A stock epithet is a descriptive word or phrase which an author regularly or standardly uses to describe an object or, more often, a person. Alternative expressions for stock epithet are conventional epithet, standard epithet, or Homeric epithet.
Stock epithets are most commonly used in literature which is based on a strong oral tradition, for example, some types of epic poetry and ballad. They are, for example, a distinctive feature of the two great epic poems of Greek literature, the Iliad and the Odyssey. The table below lists some stock epithets to be found in the Iliad and the Odyssey.
|Subject||Stock epithet||Stock phrase in Greek|
|(the goddess) Athene||gleaming-eyed||glaukopis Athene, γλαυκωπις 'Αθήνη|
|(the goddess) Hera||goddess of the white arms||thea leukolenos Here, θεα λευκώλενος 'Ηρη|
|(the hero) Odysseus||of many counsels||polumetis Odysseus, πολύμητις 'Οδυσσεύς|
|(the hero) Agamemnon||lord of men||anax andron Agamemnon, άναξ ανδρων 'Αγαμέμνων|
|(the hero) Achilles||god-like||dios Achilleus, διος 'Αχιλλεύς|
|(the hero) Achilles||swift-footed||podas okus Achilleus, πόδας 'ωκυς 'Αχιλλεύς|
|the Achaeans (i.e., the Greeks)||glancing-eyed||helikopes Achaioi, 'ελίκωπες Αχαιοί|
|dawn||rosy-fingered||rhododaktulos Eos, 'ροδοδάκτυλος 'Ηώς|
Stock epithets are particularly useful to poets working in an oral tradition for a number of reasons. They make a poem easier to remember - which clearly matters when poetry is not read, but recited from memory before an audience. They also help in the composition of a poem by providing the poet with ready-made phrases in the appropriate metre. It is no accident that all the examples of stock epithets in the table above generate phrases which, in Greek, can form the end of a dactylic hexameter: the Iliad and the Odyssey were composed in dactylic hexameters, and the end of a dactylic hexameter is the part of the line that is most difficult to construct.
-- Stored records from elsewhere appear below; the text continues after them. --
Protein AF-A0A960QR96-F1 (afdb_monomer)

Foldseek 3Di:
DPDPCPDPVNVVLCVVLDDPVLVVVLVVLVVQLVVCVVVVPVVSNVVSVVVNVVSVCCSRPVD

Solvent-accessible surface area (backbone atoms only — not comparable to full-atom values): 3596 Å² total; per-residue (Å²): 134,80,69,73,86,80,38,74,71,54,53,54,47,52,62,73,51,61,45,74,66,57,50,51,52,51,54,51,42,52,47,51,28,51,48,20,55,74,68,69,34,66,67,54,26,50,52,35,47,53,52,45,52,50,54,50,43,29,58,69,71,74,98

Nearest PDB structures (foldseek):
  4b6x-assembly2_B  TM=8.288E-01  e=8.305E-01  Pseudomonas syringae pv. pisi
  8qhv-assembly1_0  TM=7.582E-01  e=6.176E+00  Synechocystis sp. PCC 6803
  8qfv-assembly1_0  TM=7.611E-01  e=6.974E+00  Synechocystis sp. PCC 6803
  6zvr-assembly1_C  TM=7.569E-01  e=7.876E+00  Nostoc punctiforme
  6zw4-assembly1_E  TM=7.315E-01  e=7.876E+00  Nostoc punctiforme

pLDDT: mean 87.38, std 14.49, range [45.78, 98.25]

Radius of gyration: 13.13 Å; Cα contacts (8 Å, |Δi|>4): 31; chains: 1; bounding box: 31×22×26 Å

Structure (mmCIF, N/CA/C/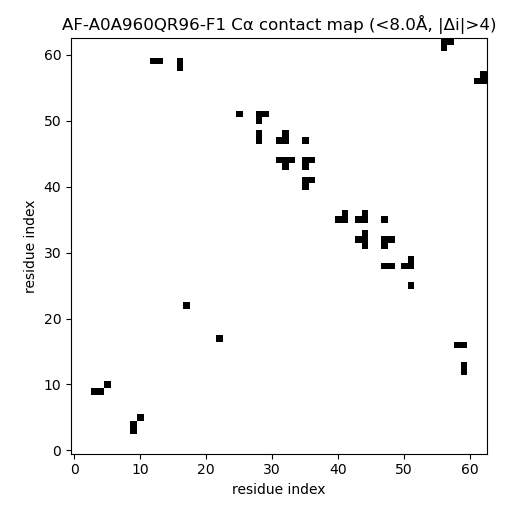O backbone):
data_AF-A0A960QR96-F1
#
_entry.id   AF-A0A960QR96-F1
#
loop_
_atom_site.group_PDB
_atom_site.id
_atom_site.type_symbol
_atom_site.label_atom_id
_atom_site.label_alt_id
_atom_site.label_comp_id
_atom_site.label_asym_id
_atom_site.label_entity_id
_atom_site.label_seq_id
_atom_site.pdbx_PDB_ins_code
_atom_site.Cartn_x
_atom_site.Cartn_y
_atom_site.Cartn_z
_atom_site.occupancy
_atom_site.B_iso_or_equiv
_atom_site.auth_seq_id
_atom_site.auth_comp_id
_atom_site.auth_asym_id
_atom_site.auth_atom_id
_atom_site.pdbx_PDB_model_num
ATOM 1 N N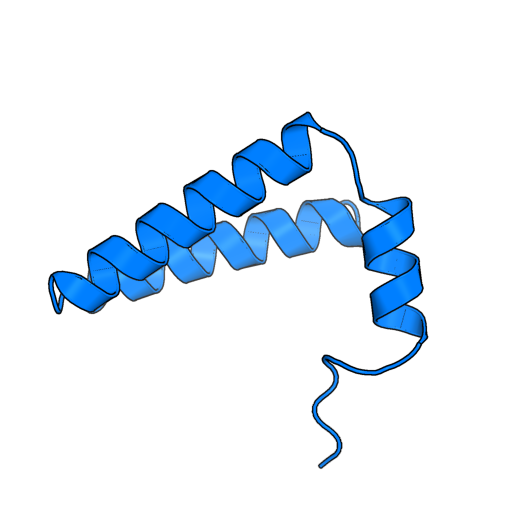 . LEU A 1 1 ? 16.844 -12.321 16.007 1.00 46.84 1 LEU A N 1
ATOM 2 C CA . LEU A 1 1 ? 16.046 -12.041 14.790 1.00 46.84 1 LEU A CA 1
ATOM 3 C C . LEU A 1 1 ? 16.617 -10.813 14.086 1.00 46.84 1 LEU A C 1
ATOM 5 O O . LEU A 1 1 ? 16.380 -9.701 14.536 1.00 46.84 1 LEU A O 1
ATOM 9 N N . ALA A 1 2 ? 17.384 -10.985 13.010 1.00 45.78 2 ALA A N 1
ATOM 10 C CA . ALA A 1 2 ? 17.755 -9.849 12.168 1.00 45.78 2 ALA A CA 1
ATOM 11 C C . ALA A 1 2 ? 16.539 -9.470 11.314 1.00 45.78 2 ALA A C 1
ATOM 13 O O . ALA A 1 2 ? 16.052 -10.287 10.529 1.00 45.78 2 ALA A O 1
ATOM 14 N N . ILE A 1 3 ? 16.023 -8.257 11.505 1.00 52.19 3 ILE A N 1
ATOM 15 C CA . ILE A 1 3 ? 14.902 -7.705 10.745 1.00 52.19 3 ILE A CA 1
ATOM 16 C C . ILE A 1 3 ? 15.255 -7.800 9.251 1.00 52.19 3 ILE A C 1
ATOM 18 O O . ILE A 1 3 ? 16.165 -7.130 8.770 1.00 52.19 3 ILE A O 1
ATOM 22 N N . VAL A 1 4 ? 14.517 -8.629 8.508 1.00 54.19 4 VAL A N 1
ATOM 23 C CA . VAL A 1 4 ? 14.726 -8.977 7.082 1.00 54.19 4 VAL A CA 1
ATOM 24 C C . VAL A 1 4 ? 14.828 -7.749 6.153 1.00 54.19 4 VAL A C 1
ATOM 26 O O . VAL A 1 4 ? 15.309 -7.845 5.027 1.00 54.19 4 VAL A O 1
ATOM 29 N N . ARG A 1 5 ? 14.433 -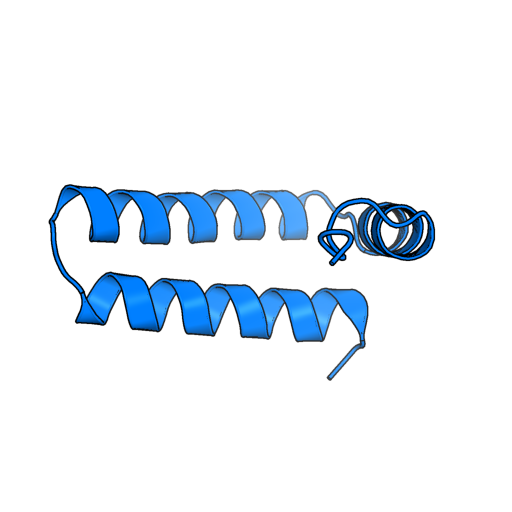6.562 6.633 1.00 51.84 5 ARG A N 1
ATOM 30 C CA . ARG A 1 5 ? 14.434 -5.288 5.898 1.00 51.84 5 ARG A CA 1
ATOM 31 C C . ARG A 1 5 ? 15.831 -4.779 5.514 1.00 51.84 5 ARG A C 1
ATOM 33 O O . ARG A 1 5 ? 15.900 -3.949 4.611 1.00 51.84 5 ARG A O 1
ATOM 40 N N . TYR A 1 6 ? 16.896 -5.265 6.159 1.00 54.97 6 TYR A N 1
ATOM 41 C CA . TYR A 1 6 ? 18.286 -4.846 5.923 1.00 54.97 6 TYR A CA 1
ATOM 42 C C . TYR A 1 6 ? 19.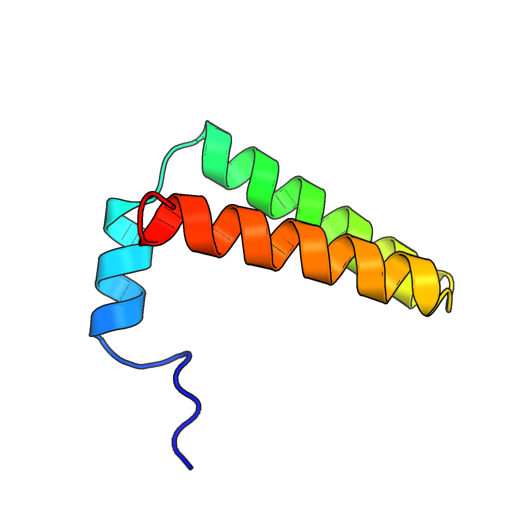179 -6.014 5.475 1.00 54.97 6 TYR A C 1
ATOM 44 O O . TYR A 1 6 ? 20.295 -6.190 5.951 1.00 54.97 6 TYR A O 1
ATOM 52 N N . ARG A 1 7 ? 18.665 -6.872 4.589 1.00 64.44 7 ARG A N 1
ATOM 53 C CA . ARG A 1 7 ? 19.482 -7.878 3.900 1.00 64.44 7 ARG A CA 1
ATOM 54 C C . ARG A 1 7 ? 19.776 -7.390 2.486 1.00 64.44 7 ARG A C 1
ATOM 56 O O . ARG A 1 7 ? 18.866 -6.923 1.805 1.00 64.44 7 ARG A O 1
ATOM 63 N N . GLU A 1 8 ? 21.024 -7.526 2.053 1.00 67.06 8 GLU A N 1
ATOM 64 C CA . GLU A 1 8 ? 21.514 -7.168 0.713 1.00 67.06 8 GLU A CA 1
ATOM 65 C C . GLU A 1 8 ? 20.568 -7.599 -0.439 1.00 67.06 8 GLU A C 1
ATOM 67 O O . GLU A 1 8 ? 20.250 -6.753 -1.280 1.00 67.06 8 GLU A O 1
ATOM 72 N N . PRO A 1 9 ? 19.947 -8.802 -0.429 1.00 76.81 9 PRO A N 1
ATOM 73 C CA . PRO A 1 9 ? 18.960 -9.193 -1.442 1.00 76.81 9 PRO A CA 1
ATOM 74 C C . PRO A 1 9 ? 17.750 -8.252 -1.566 1.00 76.81 9 PRO A C 1
ATOM 76 O O . PRO A 1 9 ? 17.263 -7.999 -2.667 1.00 76.81 9 PRO A O 1
ATOM 79 N N . MET A 1 10 ? 17.265 -7.686 -0.455 1.00 78.06 10 MET A N 1
ATOM 80 C CA . MET A 1 10 ? 16.122 -6.765 -0.475 1.00 78.06 10 MET A CA 1
ATOM 81 C C . MET A 1 10 ? 16.477 -5.407 -1.080 1.00 78.06 10 MET A C 1
ATOM 83 O O . MET A 1 10 ? 15.604 -4.752 -1.655 1.00 78.06 10 MET A O 1
ATOM 87 N N . GLN A 1 11 ? 17.731 -4.966 -0.954 1.00 80.56 11 GLN A N 1
ATOM 88 C CA . GLN A 1 11 ? 18.194 -3.735 -1.596 1.00 80.56 11 GLN A CA 1
ATOM 89 C C . GLN A 1 11 ? 18.302 -3.913 -3.111 1.00 80.56 11 GLN A C 1
ATOM 91 O O . GLN A 1 11 ? 17.809 -3.069 -3.858 1.00 80.56 11 GLN A O 1
ATOM 96 N N . VAL A 1 12 ? 18.836 -5.051 -3.561 1.00 84.75 12 VAL A N 1
ATOM 97 C CA . VAL A 1 12 ? 18.912 -5.389 -4.990 1.00 84.75 12 VAL A CA 1
ATOM 98 C C . VAL A 1 12 ? 17.515 -5.455 -5.617 1.00 84.75 12 VAL A C 1
ATOM 100 O O . VAL A 1 12 ? 17.284 -4.851 -6.664 1.00 84.75 12 VAL A O 1
ATOM 103 N N . LEU A 1 13 ? 16.550 -6.109 -4.958 1.00 83.88 13 LEU A N 1
ATOM 104 C CA . LEU A 1 13 ? 15.156 -6.157 -5.424 1.00 83.88 13 LEU A CA 1
ATOM 105 C C . LEU A 1 13 ? 14.518 -4.763 -5.505 1.00 83.88 13 LEU A C 1
ATOM 107 O O . LEU A 1 13 ? 13.858 -4.442 -6.490 1.00 83.88 13 LEU A O 1
ATOM 111 N N . ARG A 1 14 ? 14.744 -3.908 -4.497 1.00 83.94 14 ARG A N 1
ATOM 112 C CA . ARG A 1 14 ? 14.269 -2.513 -4.498 1.00 83.94 14 ARG A CA 1
ATOM 113 C C . ARG A 1 14 ? 14.805 -1.725 -5.680 1.00 83.94 14 ARG A C 1
ATOM 115 O O . ARG A 1 14 ? 14.033 -0.998 -6.295 1.00 83.94 14 ARG A O 1
ATOM 122 N N . HIS A 1 15 ? 16.098 -1.861 -5.957 1.00 85.88 15 HIS A N 1
ATOM 123 C CA . HIS A 1 15 ? 16.752 -1.140 -7.038 1.00 85.88 15 HIS A CA 1
ATOM 124 C C . HIS A 1 15 ? 16.223 -1.595 -8.403 1.00 85.88 15 HIS A C 1
ATOM 126 O O . HIS A 1 15 ? 15.819 -0.767 -9.208 1.00 85.88 15 HIS A O 1
ATOM 132 N N . ARG A 1 16 ? 16.119 -2.912 -8.626 1.00 86.38 16 ARG A N 1
ATOM 133 C CA . ARG A 1 16 ? 15.590 -3.480 -9.879 1.00 86.38 16 ARG A CA 1
ATOM 134 C C . ARG A 1 16 ? 14.124 -3.138 -10.131 1.00 86.38 16 ARG A C 1
ATOM 136 O O . ARG A 1 16 ? 13.728 -2.926 -11.268 1.00 86.38 16 ARG A O 1
ATOM 143 N N . ALA A 1 17 ? 13.309 -3.110 -9.081 1.00 85.25 17 ALA A N 1
ATOM 144 C CA . ALA A 1 17 ? 11.882 -2.840 -9.202 1.00 85.25 17 ALA A CA 1
ATOM 145 C C . ALA A 1 17 ? 11.548 -1.341 -9.290 1.00 85.25 17 ALA A C 1
ATOM 147 O O . ALA A 1 17 ? 10.372 -0.996 -9.429 1.00 85.25 17 ALA A O 1
ATOM 148 N N . PHE A 1 18 ? 12.537 -0.452 -9.176 1.00 89.94 18 PHE A N 1
ATOM 149 C CA . PHE A 1 18 ? 12.315 0.986 -9.168 1.00 89.94 18 PHE A CA 1
ATOM 150 C C . PHE A 1 18 ? 11.907 1.507 -10.552 1.00 89.94 18 PHE A C 1
ATOM 152 O O . PHE A 1 18 ? 12.639 1.352 -11.523 1.00 89.94 18 PHE A O 1
ATOM 159 N N . THR A 1 19 ? 10.770 2.200 -10.605 1.00 92.12 19 THR A N 1
ATOM 160 C CA . THR A 1 19 ? 10.422 3.141 -11.678 1.00 92.12 19 THR A CA 1
ATOM 161 C C . THR A 1 19 ? 9.811 4.406 -11.056 1.00 92.12 19 THR A C 1
ATOM 163 O O . THR A 1 19 ? 9.346 4.342 -9.906 1.00 92.12 19 THR A O 1
ATOM 166 N N . PRO A 1 20 ? 9.802 5.555 -11.758 1.00 92.38 20 PRO A N 1
ATOM 167 C CA . PRO A 1 20 ? 9.148 6.776 -11.282 1.00 92.38 20 PRO A CA 1
ATOM 168 C C . PRO A 1 20 ? 7.671 6.572 -10.914 1.00 92.38 20 PRO A C 1
ATOM 170 O O . PRO A 1 20 ? 7.226 7.040 -9.867 1.00 92.38 20 PRO A O 1
ATOM 173 N N . GLU A 1 21 ? 6.937 5.797 -11.709 1.00 92.31 21 GLU A N 1
ATOM 174 C CA . GLU A 1 21 ? 5.515 5.493 -11.507 1.00 92.31 21 GLU A CA 1
ATOM 175 C C . GLU A 1 21 ? 5.330 4.672 -10.229 1.00 92.31 21 GLU A C 1
ATOM 177 O O . GLU A 1 21 ? 4.583 5.048 -9.330 1.00 92.31 21 GLU A O 1
ATOM 182 N N . ARG A 1 22 ? 6.121 3.605 -10.064 1.00 90.56 22 ARG A N 1
ATOM 183 C CA . ARG A 1 22 ? 6.095 2.784 -8.845 1.00 90.56 22 ARG A CA 1
ATOM 184 C C . ARG A 1 22 ? 6.505 3.570 -7.606 1.00 90.56 22 ARG A C 1
ATOM 186 O O . ARG A 1 22 ? 6.051 3.267 -6.502 1.00 90.56 22 ARG A O 1
ATOM 193 N N . ARG A 1 23 ? 7.384 4.564 -7.758 1.00 92.56 23 ARG A N 1
ATOM 194 C CA . ARG A 1 23 ? 7.753 5.465 -6.664 1.00 92.56 23 ARG A CA 1
ATOM 195 C C . ARG A 1 23 ? 6.589 6.378 -6.292 1.00 92.56 23 ARG A C 1
ATOM 197 O O . ARG A 1 23 ? 6.365 6.572 -5.097 1.00 92.56 23 ARG A O 1
ATOM 204 N N . HIS A 1 24 ? 5.862 6.904 -7.273 1.00 94.62 24 HIS A N 1
ATOM 205 C CA . HIS A 1 24 ? 4.655 7.689 -7.040 1.00 94.62 24 HIS A CA 1
ATOM 206 C C . HIS A 1 24 ? 3.599 6.866 -6.286 1.00 94.62 24 HIS A C 1
ATOM 208 O O . HIS A 1 24 ? 3.171 7.273 -5.204 1.00 94.62 24 HIS A O 1
ATOM 214 N N . ASP A 1 25 ? 3.290 5.662 -6.773 1.00 94.06 25 ASP A N 1
ATOM 215 C CA . ASP A 1 25 ? 2.327 4.751 -6.142 1.00 94.06 25 ASP A CA 1
ATOM 216 C C . ASP A 1 25 ? 2.730 4.391 -4.709 1.00 94.06 25 ASP A C 1
ATOM 218 O O . ASP A 1 25 ? 1.912 4.432 -3.790 1.00 94.06 25 ASP A O 1
ATOM 222 N N . TYR A 1 26 ? 4.014 4.091 -4.489 1.00 93.62 26 TYR A N 1
ATOM 223 C CA . TYR A 1 26 ? 4.554 3.822 -3.157 1.00 93.62 26 TYR A CA 1
ATOM 224 C C . TYR A 1 26 ? 4.318 4.995 -2.197 1.00 93.62 26 TYR A C 1
ATOM 226 O O . TYR A 1 26 ? 3.873 4.787 -1.067 1.00 93.62 26 TYR A O 1
ATOM 234 N N . CYS A 1 27 ? 4.607 6.225 -2.629 1.00 96.25 27 CYS A N 1
ATOM 235 C CA . CYS A 1 27 ? 4.401 7.421 -1.814 1.00 96.25 27 CYS A CA 1
ATOM 236 C C . CYS A 1 27 ? 2.911 7.659 -1.518 1.00 96.25 27 CYS A C 1
ATOM 238 O O . CYS A 1 27 ? 2.563 8.001 -0.383 1.00 96.25 27 CYS A O 1
ATOM 240 N N . SER A 1 28 ? 2.040 7.443 -2.506 1.00 96.88 28 SER A N 1
ATOM 241 C CA . SER A 1 28 ? 0.588 7.567 -2.349 1.00 96.88 28 SER A CA 1
ATOM 242 C C . SER A 1 28 ? 0.049 6.566 -1.319 1.00 96.88 28 SER A C 1
ATOM 244 O O . SER A 1 28 ? -0.539 6.959 -0.311 1.00 96.88 28 SER A O 1
ATOM 246 N N . GLN A 1 29 ? 0.390 5.283 -1.466 1.00 97.12 29 GLN A N 1
ATOM 247 C CA . GLN A 1 29 ? -0.002 4.224 -0.528 1.00 97.12 29 GLN A CA 1
ATOM 248 C C . GLN A 1 29 ? 0.504 4.489 0.897 1.00 97.12 29 GLN A C 1
ATOM 250 O O . GLN A 1 29 ? -0.217 4.288 1.873 1.00 97.12 29 GLN A O 1
ATOM 255 N N . HIS A 1 30 ? 1.739 4.978 1.045 1.00 97.44 30 HIS A N 1
ATOM 256 C CA . HIS A 1 30 ? 2.266 5.369 2.355 1.00 97.44 30 HIS A CA 1
ATOM 257 C C . HIS A 1 30 ? 1.505 6.543 2.974 1.00 97.44 30 HIS A C 1
ATOM 259 O O . HIS A 1 30 ? 1.339 6.590 4.195 1.00 97.44 30 HIS A O 1
ATOM 265 N N . THR A 1 31 ? 1.037 7.477 2.14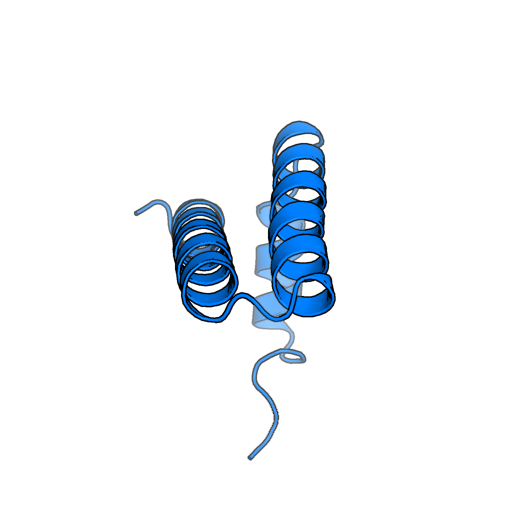9 1.00 98.00 31 THR A N 1
ATOM 266 C CA . THR A 1 31 ? 0.205 8.592 2.603 1.00 98.00 31 THR A CA 1
ATOM 267 C C . THR A 1 31 ? -1.147 8.088 3.100 1.00 98.00 31 THR A C 1
ATOM 269 O O . THR A 1 31 ? -1.554 8.478 4.192 1.00 98.00 31 THR A O 1
ATOM 272 N N . GLU A 1 32 ? -1.792 7.160 2.386 1.00 97.69 32 GLU A N 1
ATOM 273 C CA . GLU A 1 32 ? -3.040 6.520 2.834 1.00 97.69 32 GLU A CA 1
ATOM 274 C C . GLU A 1 32 ? -2.876 5.834 4.195 1.00 97.69 32 GLU A C 1
ATOM 276 O O . GLU A 1 32 ? -3.656 6.085 5.113 1.00 97.69 32 GLU A O 1
ATOM 281 N N . ILE A 1 33 ? -1.822 5.025 4.355 1.00 98.06 33 ILE A N 1
ATOM 282 C CA . ILE A 1 33 ? -1.523 4.342 5.622 1.00 98.06 33 ILE A CA 1
ATOM 283 C C . ILE A 1 33 ? -1.340 5.369 6.742 1.00 98.06 33 ILE A C 1
ATOM 285 O O . ILE A 1 33 ? -1.942 5.248 7.809 1.00 98.06 33 ILE A O 1
ATOM 289 N N . ARG A 1 34 ? -0.521 6.402 6.509 1.00 98.12 34 ARG A N 1
ATOM 290 C CA . ARG A 1 34 ? -0.258 7.441 7.511 1.00 98.12 34 ARG A CA 1
ATOM 291 C C . ARG A 1 34 ? -1.538 8.173 7.905 1.00 98.12 34 ARG A C 1
A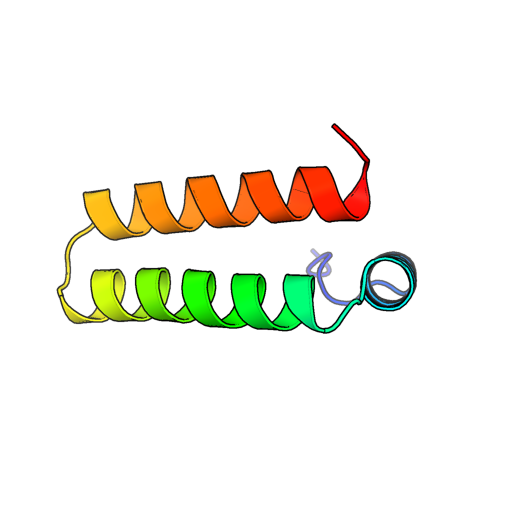TOM 293 O O . ARG A 1 34 ? -1.723 8.435 9.093 1.00 98.12 34 ARG A O 1
ATOM 300 N N . ASN A 1 35 ? -2.397 8.490 6.940 1.00 98.12 35 ASN A N 1
ATOM 301 C CA . ASN A 1 35 ? -3.658 9.183 7.179 1.00 98.12 35 ASN A CA 1
ATOM 302 C C . ASN A 1 35 ? -4.624 8.311 7.992 1.00 98.12 35 ASN A C 1
ATOM 304 O O . ASN A 1 35 ? -5.196 8.798 8.963 1.00 98.12 35 ASN A O 1
ATOM 308 N N . ALA A 1 36 ? -4.743 7.020 7.668 1.00 97.94 36 ALA A N 1
ATOM 309 C CA . ALA A 1 36 ? -5.569 6.083 8.429 1.00 97.94 36 ALA A CA 1
ATOM 310 C C . ALA A 1 36 ? -5.093 5.937 9.885 1.00 97.94 36 ALA A C 1
ATOM 312 O O . ALA A 1 36 ? -5.903 5.955 10.813 1.00 97.94 36 ALA A O 1
ATOM 313 N N . LEU A 1 37 ? -3.772 5.876 10.094 1.00 97.50 37 LEU A N 1
ATOM 314 C CA . LEU A 1 37 ? -3.176 5.846 11.431 1.00 97.50 37 LEU A CA 1
ATOM 315 C C . LEU A 1 37 ? -3.424 7.148 12.207 1.00 97.50 37 LEU A C 1
ATOM 317 O O . LEU A 1 37 ? -3.794 7.090 13.378 1.00 97.50 37 LEU A O 1
ATOM 321 N N . HIS A 1 38 ? -3.270 8.316 11.570 1.00 98.25 38 HIS A N 1
ATOM 32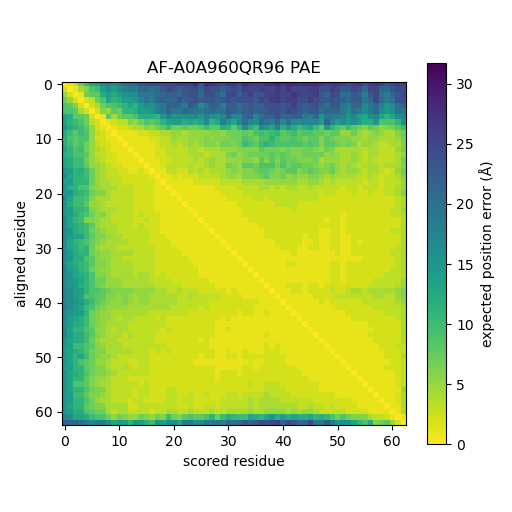2 C CA . HIS A 1 38 ? -3.573 9.608 12.204 1.00 98.25 38 HIS A CA 1
ATOM 323 C C . HIS A 1 38 ? -5.052 9.725 12.579 1.00 98.25 38 HIS A C 1
ATOM 325 O O . HIS A 1 38 ? -5.372 10.195 13.667 1.00 98.25 38 HIS A O 1
ATOM 331 N N . GLY A 1 39 ? -5.944 9.244 11.712 1.00 97.94 39 GLY A N 1
ATOM 332 C CA . GLY A 1 39 ? -7.381 9.183 11.969 1.00 97.94 39 GLY A CA 1
ATOM 333 C C . GLY A 1 39 ? -7.798 8.102 12.969 1.00 97.94 39 GLY A C 1
ATOM 334 O O . GLY A 1 39 ? -8.989 7.968 13.227 1.00 97.94 39 GLY A O 1
ATOM 335 N N . ARG A 1 40 ? -6.850 7.322 13.516 1.00 97.31 40 ARG A N 1
ATOM 336 C CA . ARG A 1 40 ? -7.100 6.186 14.420 1.00 97.31 40 ARG A CA 1
ATOM 337 C C . ARG A 1 40 ? -8.154 5.213 13.878 1.00 97.31 40 ARG A C 1
ATOM 339 O O . ARG A 1 40 ? -8.931 4.656 14.646 1.00 97.31 40 ARG A O 1
ATOM 346 N N . ASN A 1 41 ? -8.169 5.006 12.562 1.00 98.00 41 ASN A N 1
ATOM 347 C CA . ASN A 1 41 ? -9.088 4.088 11.902 1.00 98.00 41 ASN A CA 1
ATOM 348 C C . ASN A 1 41 ? -8.358 2.759 11.614 1.00 98.00 41 ASN A C 1
ATOM 350 O O . ASN A 1 41 ? -7.574 2.695 10.657 1.00 98.00 41 ASN A O 1
ATOM 354 N N . PRO A 1 42 ? -8.560 1.717 12.444 1.00 96.25 42 PRO A N 1
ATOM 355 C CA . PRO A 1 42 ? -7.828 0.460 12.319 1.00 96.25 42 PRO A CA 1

The phrase 'stock epithet' embodies a metaphor from commerce. A shopkeeper's stock are those goods he regularly keeps in his shop, and so a stock item is an item he can immediately supply to a customer because he does not need to order it specially from the wholesaler. Analogously, the poet has in his mind a stock of adjectives or descriptive phrases appropriate to the various individuals and objects in his poem - stock epithets - and he can effortlessly draw on this resource when the demands of his verse require this.